１パーソナルコンピュータ２マイクロホン３ビデオカメラ 1 personal computer 2 microphone 3 video camera

───────────────────────────────────────────────────── フロントページの続き (51)Int.Cl.⁶ 識別記号ＦＩＧ１０Ｌ 3/00 ５７１Ｇ０６Ｆ 15/62 ３８０ (72)発明者長屋茂喜東京都国分寺市東恋ケ窪一丁目280番地株式会社日立製作所中央研究所内 (72)発明者古川清東京都千代田区大手町１−９−４経団連会館社団法人日本鉄鋼連盟内 (72)発明者岡隆一茨城県つくば市竹園１丁目６番１号つくば三井ビル技術研究組合新情報処理開発機構つくば研究センタ内──────────────────────────────────────────────────の Continuation of the front page (51) Int.Cl. ⁶ Identification code FI G10L 3/00 571 G06F 15/62 380 (72) Inventor Shigeki Nagaya 1-280 Higashi-Koigakubo, Kokubunji-shi, Tokyo Hitachi, Ltd. In-house (72) Inventor Kiyoshi Furukawa 1-9-4 Otemachi, Chiyoda-ku, Tokyo Keidanren Kaikan Within the Iron and Steel Federation of Japan (72) Inventor Ryuichi Oka 1-6-1-1, Takezono, Tsukuba-shi, Ibaraki Tsukuba Mitsui Building Technology Research Association New Information Processing Development Organization Tsukuba Research Center

Claims

[Claims]

1. A recognition method for recognizing a gesture accompanied by a voice indicating the contents of a gesture, performing word recognition on the voice, and detecting a start time and a finish time of utterance of the word in the word recognition, respectively.
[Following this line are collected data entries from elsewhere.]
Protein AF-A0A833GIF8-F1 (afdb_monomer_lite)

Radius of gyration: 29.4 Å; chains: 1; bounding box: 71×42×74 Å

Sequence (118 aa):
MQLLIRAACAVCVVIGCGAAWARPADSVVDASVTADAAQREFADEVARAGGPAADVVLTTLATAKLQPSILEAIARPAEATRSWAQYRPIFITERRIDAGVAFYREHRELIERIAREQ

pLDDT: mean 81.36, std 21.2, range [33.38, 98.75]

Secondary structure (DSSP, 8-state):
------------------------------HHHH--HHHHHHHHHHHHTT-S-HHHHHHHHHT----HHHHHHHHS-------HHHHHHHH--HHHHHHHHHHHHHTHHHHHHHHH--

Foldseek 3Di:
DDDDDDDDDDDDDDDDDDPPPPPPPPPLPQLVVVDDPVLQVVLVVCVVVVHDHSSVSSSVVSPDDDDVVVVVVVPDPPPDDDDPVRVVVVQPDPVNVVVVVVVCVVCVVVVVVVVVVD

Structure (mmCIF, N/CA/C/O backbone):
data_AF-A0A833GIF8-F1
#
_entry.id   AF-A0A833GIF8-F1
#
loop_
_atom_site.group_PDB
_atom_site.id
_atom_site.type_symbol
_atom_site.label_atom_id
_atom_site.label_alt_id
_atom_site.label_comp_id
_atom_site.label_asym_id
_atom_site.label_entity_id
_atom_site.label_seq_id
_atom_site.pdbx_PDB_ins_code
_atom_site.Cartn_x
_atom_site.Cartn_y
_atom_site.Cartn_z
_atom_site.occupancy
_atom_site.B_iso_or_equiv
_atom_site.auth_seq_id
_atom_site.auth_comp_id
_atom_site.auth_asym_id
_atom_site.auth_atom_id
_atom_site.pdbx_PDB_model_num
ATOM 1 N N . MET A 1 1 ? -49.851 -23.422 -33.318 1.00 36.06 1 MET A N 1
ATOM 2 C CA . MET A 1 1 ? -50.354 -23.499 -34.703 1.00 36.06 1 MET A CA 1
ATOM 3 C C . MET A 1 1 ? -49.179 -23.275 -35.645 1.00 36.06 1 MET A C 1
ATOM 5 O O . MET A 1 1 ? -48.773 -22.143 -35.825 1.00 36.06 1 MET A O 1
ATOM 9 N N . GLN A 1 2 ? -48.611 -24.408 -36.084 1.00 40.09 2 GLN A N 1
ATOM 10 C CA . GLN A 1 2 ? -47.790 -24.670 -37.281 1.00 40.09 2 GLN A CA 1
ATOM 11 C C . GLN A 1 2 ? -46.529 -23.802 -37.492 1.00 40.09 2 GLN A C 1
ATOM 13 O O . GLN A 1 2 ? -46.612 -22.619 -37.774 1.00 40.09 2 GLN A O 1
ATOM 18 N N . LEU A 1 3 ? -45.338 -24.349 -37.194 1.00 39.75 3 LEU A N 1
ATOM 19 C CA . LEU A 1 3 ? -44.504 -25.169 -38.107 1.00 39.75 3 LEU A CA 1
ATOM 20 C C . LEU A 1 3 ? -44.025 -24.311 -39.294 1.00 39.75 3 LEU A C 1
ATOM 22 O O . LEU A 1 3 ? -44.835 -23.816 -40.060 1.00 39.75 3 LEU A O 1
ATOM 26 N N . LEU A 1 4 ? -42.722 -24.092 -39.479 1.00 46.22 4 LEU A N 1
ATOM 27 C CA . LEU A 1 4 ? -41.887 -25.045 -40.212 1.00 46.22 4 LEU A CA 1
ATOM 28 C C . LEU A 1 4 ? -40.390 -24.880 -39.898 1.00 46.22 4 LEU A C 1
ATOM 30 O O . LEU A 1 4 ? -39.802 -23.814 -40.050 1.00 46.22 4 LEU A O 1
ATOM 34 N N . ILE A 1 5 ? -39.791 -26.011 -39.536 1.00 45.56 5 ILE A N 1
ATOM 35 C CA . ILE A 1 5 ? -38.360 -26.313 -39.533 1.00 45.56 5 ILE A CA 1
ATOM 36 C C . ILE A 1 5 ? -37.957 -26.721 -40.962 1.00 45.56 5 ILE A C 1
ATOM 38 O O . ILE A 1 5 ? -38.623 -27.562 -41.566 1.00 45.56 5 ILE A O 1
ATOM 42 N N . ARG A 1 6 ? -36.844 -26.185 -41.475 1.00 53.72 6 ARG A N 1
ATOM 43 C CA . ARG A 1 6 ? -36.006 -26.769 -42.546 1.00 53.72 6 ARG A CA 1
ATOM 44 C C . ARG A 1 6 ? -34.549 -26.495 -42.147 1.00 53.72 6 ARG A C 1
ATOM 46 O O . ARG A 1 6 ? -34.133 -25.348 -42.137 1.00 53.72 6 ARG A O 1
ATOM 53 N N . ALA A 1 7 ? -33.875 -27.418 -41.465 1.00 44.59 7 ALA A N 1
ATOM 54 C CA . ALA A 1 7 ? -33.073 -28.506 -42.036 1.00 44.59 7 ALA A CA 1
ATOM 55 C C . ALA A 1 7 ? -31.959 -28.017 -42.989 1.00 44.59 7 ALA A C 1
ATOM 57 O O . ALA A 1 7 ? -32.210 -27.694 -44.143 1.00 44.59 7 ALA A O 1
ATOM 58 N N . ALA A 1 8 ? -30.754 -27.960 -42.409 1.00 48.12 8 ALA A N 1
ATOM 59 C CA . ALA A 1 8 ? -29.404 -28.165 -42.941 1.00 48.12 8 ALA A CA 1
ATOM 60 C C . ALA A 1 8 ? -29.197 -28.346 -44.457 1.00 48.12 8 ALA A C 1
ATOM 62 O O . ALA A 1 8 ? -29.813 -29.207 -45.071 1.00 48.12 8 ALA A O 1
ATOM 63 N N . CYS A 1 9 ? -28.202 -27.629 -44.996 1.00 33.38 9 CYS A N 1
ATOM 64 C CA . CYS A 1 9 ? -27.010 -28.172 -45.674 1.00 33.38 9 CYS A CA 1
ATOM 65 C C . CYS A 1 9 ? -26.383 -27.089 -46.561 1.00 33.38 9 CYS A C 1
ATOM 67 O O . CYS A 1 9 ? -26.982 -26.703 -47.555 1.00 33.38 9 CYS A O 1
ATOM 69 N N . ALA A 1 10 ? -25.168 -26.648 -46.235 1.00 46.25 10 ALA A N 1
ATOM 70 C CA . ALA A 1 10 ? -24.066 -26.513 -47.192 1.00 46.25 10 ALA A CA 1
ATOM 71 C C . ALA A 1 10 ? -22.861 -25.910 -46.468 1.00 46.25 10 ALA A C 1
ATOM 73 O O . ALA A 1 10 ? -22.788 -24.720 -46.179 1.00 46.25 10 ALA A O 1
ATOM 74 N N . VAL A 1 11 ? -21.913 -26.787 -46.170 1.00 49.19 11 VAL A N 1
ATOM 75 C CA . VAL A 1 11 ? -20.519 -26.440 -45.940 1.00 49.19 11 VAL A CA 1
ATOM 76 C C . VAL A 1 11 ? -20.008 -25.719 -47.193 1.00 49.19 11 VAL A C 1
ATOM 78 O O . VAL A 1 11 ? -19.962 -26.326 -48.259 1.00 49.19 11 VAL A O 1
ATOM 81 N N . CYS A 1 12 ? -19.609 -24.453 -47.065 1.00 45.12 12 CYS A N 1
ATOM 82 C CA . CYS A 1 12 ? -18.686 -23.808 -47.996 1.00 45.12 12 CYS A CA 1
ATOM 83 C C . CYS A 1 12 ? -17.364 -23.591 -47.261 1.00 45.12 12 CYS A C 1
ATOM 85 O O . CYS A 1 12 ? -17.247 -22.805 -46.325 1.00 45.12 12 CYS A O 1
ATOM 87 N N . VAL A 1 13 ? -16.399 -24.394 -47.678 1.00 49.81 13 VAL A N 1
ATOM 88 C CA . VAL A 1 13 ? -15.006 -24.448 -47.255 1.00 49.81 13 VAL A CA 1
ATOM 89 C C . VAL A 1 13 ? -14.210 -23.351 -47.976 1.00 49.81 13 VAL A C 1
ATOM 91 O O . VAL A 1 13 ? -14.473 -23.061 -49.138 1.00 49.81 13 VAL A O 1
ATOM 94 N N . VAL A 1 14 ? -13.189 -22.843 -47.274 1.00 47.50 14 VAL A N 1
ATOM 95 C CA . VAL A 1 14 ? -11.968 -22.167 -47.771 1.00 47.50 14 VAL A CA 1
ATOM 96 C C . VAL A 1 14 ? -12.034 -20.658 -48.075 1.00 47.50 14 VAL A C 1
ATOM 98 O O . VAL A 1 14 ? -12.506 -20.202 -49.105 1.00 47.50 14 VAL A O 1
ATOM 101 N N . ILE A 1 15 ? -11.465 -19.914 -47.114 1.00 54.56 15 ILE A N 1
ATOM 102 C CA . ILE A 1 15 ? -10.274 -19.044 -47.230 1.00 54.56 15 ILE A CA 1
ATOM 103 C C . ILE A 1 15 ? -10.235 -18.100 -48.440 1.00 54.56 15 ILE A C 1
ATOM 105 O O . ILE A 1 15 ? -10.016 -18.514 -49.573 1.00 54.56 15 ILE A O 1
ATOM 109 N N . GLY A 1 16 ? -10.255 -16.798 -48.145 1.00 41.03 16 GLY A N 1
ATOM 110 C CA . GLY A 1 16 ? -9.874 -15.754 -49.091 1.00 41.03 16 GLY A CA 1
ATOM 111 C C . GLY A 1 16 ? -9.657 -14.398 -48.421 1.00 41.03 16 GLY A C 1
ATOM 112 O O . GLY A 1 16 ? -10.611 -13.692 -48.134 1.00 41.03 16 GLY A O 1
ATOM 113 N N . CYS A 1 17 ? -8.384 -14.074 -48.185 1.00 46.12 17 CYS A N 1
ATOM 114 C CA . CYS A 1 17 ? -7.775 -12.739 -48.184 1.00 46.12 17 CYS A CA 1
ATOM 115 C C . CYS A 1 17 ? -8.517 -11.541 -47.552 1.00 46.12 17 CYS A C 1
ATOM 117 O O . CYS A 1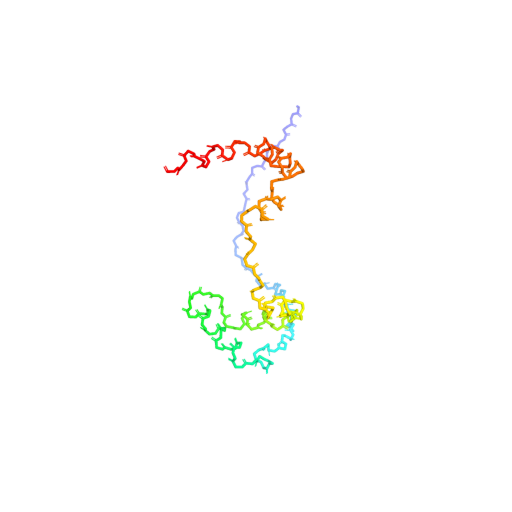 17 ? -9.331 -10.876 -48.178 1.00 46.12 17 CYS A O 1
ATOM 119 N N . GLY A 1 18 ? -7.999 -11.114 -46.396 1.00 49.09 18 GLY A N 1
ATOM 120 C CA . GLY A 1 18 ? -7.305 -9.823 -46.349 1.00 49.09 18 GLY A CA 1
ATOM 121 C C . GLY A 1 18 ? -8.160 -8.558 -46.306 1.00 49.09 18 GLY A C 1
ATOM 122 O O . GLY A 1 18 ? -8.007 -7.693 -47.157 1.00 49.09 18 GLY A O 1
ATOM 123 N N . ALA A 1 19 ? -8.930 -8.363 -45.239 1.00 51.97 19 ALA A N 1
ATOM 124 C CA . ALA A 1 19 ? -9.069 -7.022 -44.676 1.00 51.97 19 ALA A CA 1
ATOM 125 C C . ALA A 1 19 ? -8.088 -6.930 -43.506 1.00 51.97 19 ALA A C 1
ATOM 127 O O . ALA A 1 19 ? -8.445 -7.132 -42.347 1.00 51.97 19 ALA A O 1
ATOM 128 N N . ALA A 1 20 ? -6.814 -6.708 -43.836 1.00 49.66 20 ALA A N 1
ATOM 129 C CA . ALA A 1 20 ? -5.843 -6.261 -42.858 1.00 49.66 20 ALA A CA 1
ATOM 130 C C . ALA A 1 20 ? -6.366 -4.931 -42.313 1.00 49.66 20 ALA A C 1
ATOM 132 O O . ALA A 1 20 ? -6.282 -3.900 -42.981 1.00 49.66 20 ALA A O 1
ATOM 133 N N . TRP A 1 21 ? -6.942 -4.945 -41.114 1.00 53.12 21 TRP A N 1
ATOM 134 C CA . TRP A 1 21 ? -6.973 -3.738 -40.309 1.00 53.12 21 TRP A CA 1
ATOM 135 C C . TRP A 1 21 ? -5.512 -3.419 -40.024 1.00 53.12 21 TRP A C 1
ATOM 137 O O . TRP A 1 21 ? -4.908 -3.966 -39.102 1.00 53.12 21 TRP A O 1
ATOM 147 N N . ALA A 1 22 ? -4.914 -2.608 -40.894 1.00 52.16 22 ALA A N 1
ATOM 148 C CA . ALA A 1 22 ? -3.668 -1.948 -40.592 1.00 52.16 22 ALA A CA 1
ATOM 149 C C . ALA A 1 22 ? -3.943 -1.140 -39.324 1.00 52.16 22 ALA A C 1
ATOM 151 O O . ALA A 1 22 ? -4.609 -0.104 -39.367 1.00 52.16 22 ALA A O 1
ATOM 152 N N . ARG A 1 23 ? -3.487 -1.657 -38.177 1.00 61.47 23 ARG A N 1
ATOM 153 C CA . ARG A 1 23 ? -3.256 -0.802 -37.021 1.00 61.47 23 ARG A CA 1
ATOM 154 C C . ARG A 1 23 ? -2.362 0.323 -37.543 1.00 61.47 23 ARG A C 1
ATOM 156 O O . ARG A 1 23 ? -1.324 -0.004 -38.128 1.00 61.47 23 ARG A O 1
ATOM 163 N N . PRO A 1 24 ? -2.741 1.606 -37.405 1.00 51.72 24 PRO A N 1
ATOM 164 C CA . PRO A 1 24 ? -1.748 2.647 -37.573 1.00 51.72 24 PRO A CA 1
ATOM 165 C C . PRO A 1 24 ? -0.596 2.269 -36.643 1.00 51.72 24 PRO A C 1
ATOM 167 O O . PRO A 1 24 ? -0.822 1.889 -35.492 1.00 51.72 24 PRO A O 1
ATOM 170 N N . ALA A 1 25 ? 0.621 2.249 -37.181 1.00 53.94 25 ALA A N 1
ATOM 171 C CA . ALA A 1 25 ? 1.798 2.199 -36.344 1.00 53.94 25 ALA A CA 1
ATOM 172 C C . ALA A 1 25 ? 1.765 3.500 -35.545 1.00 53.94 25 ALA A C 1
ATOM 174 O O . ALA A 1 25 ? 2.202 4.540 -36.036 1.00 53.94 25 ALA A O 1
ATOM 175 N N . ASP A 1 26 ? 1.164 3.461 -34.356 1.00 52.91 26 ASP A N 1
ATOM 176 C CA . ASP A 1 26 ? 1.464 4.446 -33.337 1.00 52.91 26 ASP A CA 1
ATOM 177 C C . ASP A 1 26 ? 2.984 4.419 -33.243 1.00 52.91 26 ASP A C 1
ATOM 179 O O . ASP A 1 26 ? 3.580 3.380 -32.944 1.00 52.91 26 ASP A O 1
ATOM 183 N N . SER A 1 27 ? 3.625 5.521 -33.623 1.00 49.84 27 SER A N 1
ATOM 184 C CA . SER A 1 27 ? 5.045 5.695 -33.390 1.00 49.84 27 SER A CA 1
ATOM 185 C C . SER A 1 27 ? 5.203 5.758 -31.879 1.00 49.84 27 SER A C 1
ATOM 187 O O . SER A 1 27 ? 5.142 6.833 -31.278 1.00 49.84 27 SER A O 1
ATOM 189 N N . VAL A 1 28 ? 5.331 4.587 -31.260 1.00 51.03 28 VAL A N 1
ATOM 190 C CA . VAL A 1 28 ? 5.868 4.453 -29.921 1.00 51.03 28 VAL A CA 1
ATOM 191 C C . VAL A 1 28 ? 7.254 5.057 -30.053 1.00 51.03 28 VAL A C 1
ATOM 193 O O . VAL A 1 28 ? 8.142 4.469 -30.666 1.00 51.03 28 VAL A O 1
ATOM 196 N N . VAL A 1 29 ? 7.409 6.299 -29.590 1.00 53.78 29 VAL A N 1
ATOM 197 C CA . VAL A 1 29 ? 8.730 6.803 -29.225 1.00 53.78 29 VAL A CA 1
ATOM 198 C C . VAL A 1 29 ? 9.310 5.707 -28.360 1.00 53.78 29 VAL A C 1
ATOM 200 O O . VAL A 1 29 ? 8.718 5.383 -27.332 1.00 53.78 29 VAL A O 1
ATOM 203 N N . ASP A 1 30 ? 10.361 5.060 -28.855 1.00 56.88 30 ASP A N 1
ATOM 204 C CA . ASP A 1 30 ? 10.939 3.910 -28.190 1.00 56.88 30 ASP A CA 1
ATOM 205 C C . ASP A 1 30 ? 11.326 4.345 -26.778 1.00 56.88 30 ASP A C 1
ATOM 207 O O . ASP A 1 30 ? 12.273 5.107 -26.575 1.00 56.88 30 ASP A O 1
ATOM 211 N N . ALA A 1 31 ? 10.534 3.903 -25.804 1.00 58.94 31 ALA A N 1
ATOM 212 C CA . ALA A 1 31 ? 10.709 4.240 -24.404 1.00 58.94 31 ALA A CA 1
ATOM 213 C C . ALA A 1 31 ? 12.114 3.861 -23.917 1.00 58.94 31 ALA A C 1
ATOM 215 O O . ALA A 1 31 ? 12.628 4.480 -22.982 1.00 58.94 31 ALA A O 1
ATOM 216 N N . SER A 1 32 ? 12.760 2.897 -24.590 1.00 58.31 32 SER A N 1
ATOM 217 C CA . SER A 1 32 ? 14.136 2.487 -24.325 1.00 58.31 32 SER A CA 1
ATOM 218 C C . SER A 1 32 ? 15.166 3.593 -24.590 1.00 58.31 32 SER A C 1
ATOM 220 O O . SER A 1 32 ? 16.203 3.629 -23.918 1.00 58.31 32 SER A O 1
ATOM 222 N N . VAL A 1 33 ? 14.859 4.541 -25.485 1.00 60.31 33 VAL A N 1
ATOM 223 C CA . VAL A 1 33 ? 15.728 5.676 -25.840 1.00 60.31 33 VAL A CA 1
ATOM 224 C C . VAL A 1 33 ? 15.748 6.732 -24.732 1.00 60.31 33 VAL A C 1
ATOM 226 O O . VAL A 1 33 ? 16.770 7.382 -24.521 1.00 60.31 33 VAL A O 1
ATOM 229 N N . THR A 1 34 ? 14.647 6.890 -23.992 1.00 68.25 34 THR A N 1
ATOM 230 C CA . THR A 1 34 ? 14.540 7.832 -22.861 1.00 68.25 34 THR A CA 1
ATOM 231 C C . THR A 1 34 ? 14.795 7.195 -21.497 1.00 68.25 34 THR A C 1
ATOM 233 O O . THR A 1 34 ? 14.928 7.919 -20.513 1.00 68.25 34 THR A O 1
ATOM 236 N N . ALA A 1 35 ? 14.841 5.864 -21.424 1.00 81.38 35 ALA A N 1
ATOM 237 C CA . ALA A 1 35 ? 15.034 5.149 -20.172 1.00 81.38 35 ALA A CA 1
ATOM 238 C C . ALA A 1 35 ? 16.445 5.359 -19.602 1.00 81.38 35 ALA A C 1
ATOM 240 O O . ALA A 1 35 ? 17.430 5.439 -20.344 1.00 81.38 35 ALA A O 1
ATOM 241 N N . ASP A 1 36 ? 16.572 5.414 -18.279 1.00 90.00 36 ASP A N 1
ATOM 242 C CA . ASP A 1 36 ? 17.881 5.409 -17.626 1.00 90.00 36 ASP A CA 1
ATOM 243 C C . ASP A 1 36 ? 18.472 3.985 -17.524 1.00 90.00 36 ASP A C 1
ATOM 245 O O . ASP A 1 36 ? 17.871 2.988 -17.935 1.00 90.00 36 ASP A O 1
ATOM 249 N N . ALA A 1 37 ? 19.716 3.883 -17.044 1.00 94.38 37 ALA A N 1
ATOM 250 C CA . ALA A 1 37 ? 20.410 2.600 -16.943 1.00 94.38 37 ALA A CA 1
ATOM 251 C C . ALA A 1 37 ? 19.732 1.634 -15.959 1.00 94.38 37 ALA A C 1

Detecting a stop point at which the operation of the gesture stops based on the moving image taken of the gesture, and detecting a stop point closest to the utterance start point and the utterance end point, respectively, among the detected stop points, thereby defining the gesture as A recognition method characterized by associating a corresponding voice.

2. The recognition method according to claim 1, wherein a difference value between two adjacent frame images in a continuous frame image forming the moving image is obtained, and a difference value of the difference value in a time series is obtained. Wherein the minimum position is set as the stop time.

3. The recognition method according to claim 1, wherein the speech is continuous speech, and words in the continuous speech are converted to RIF.
A recognition method characterized by word recognition by CDP.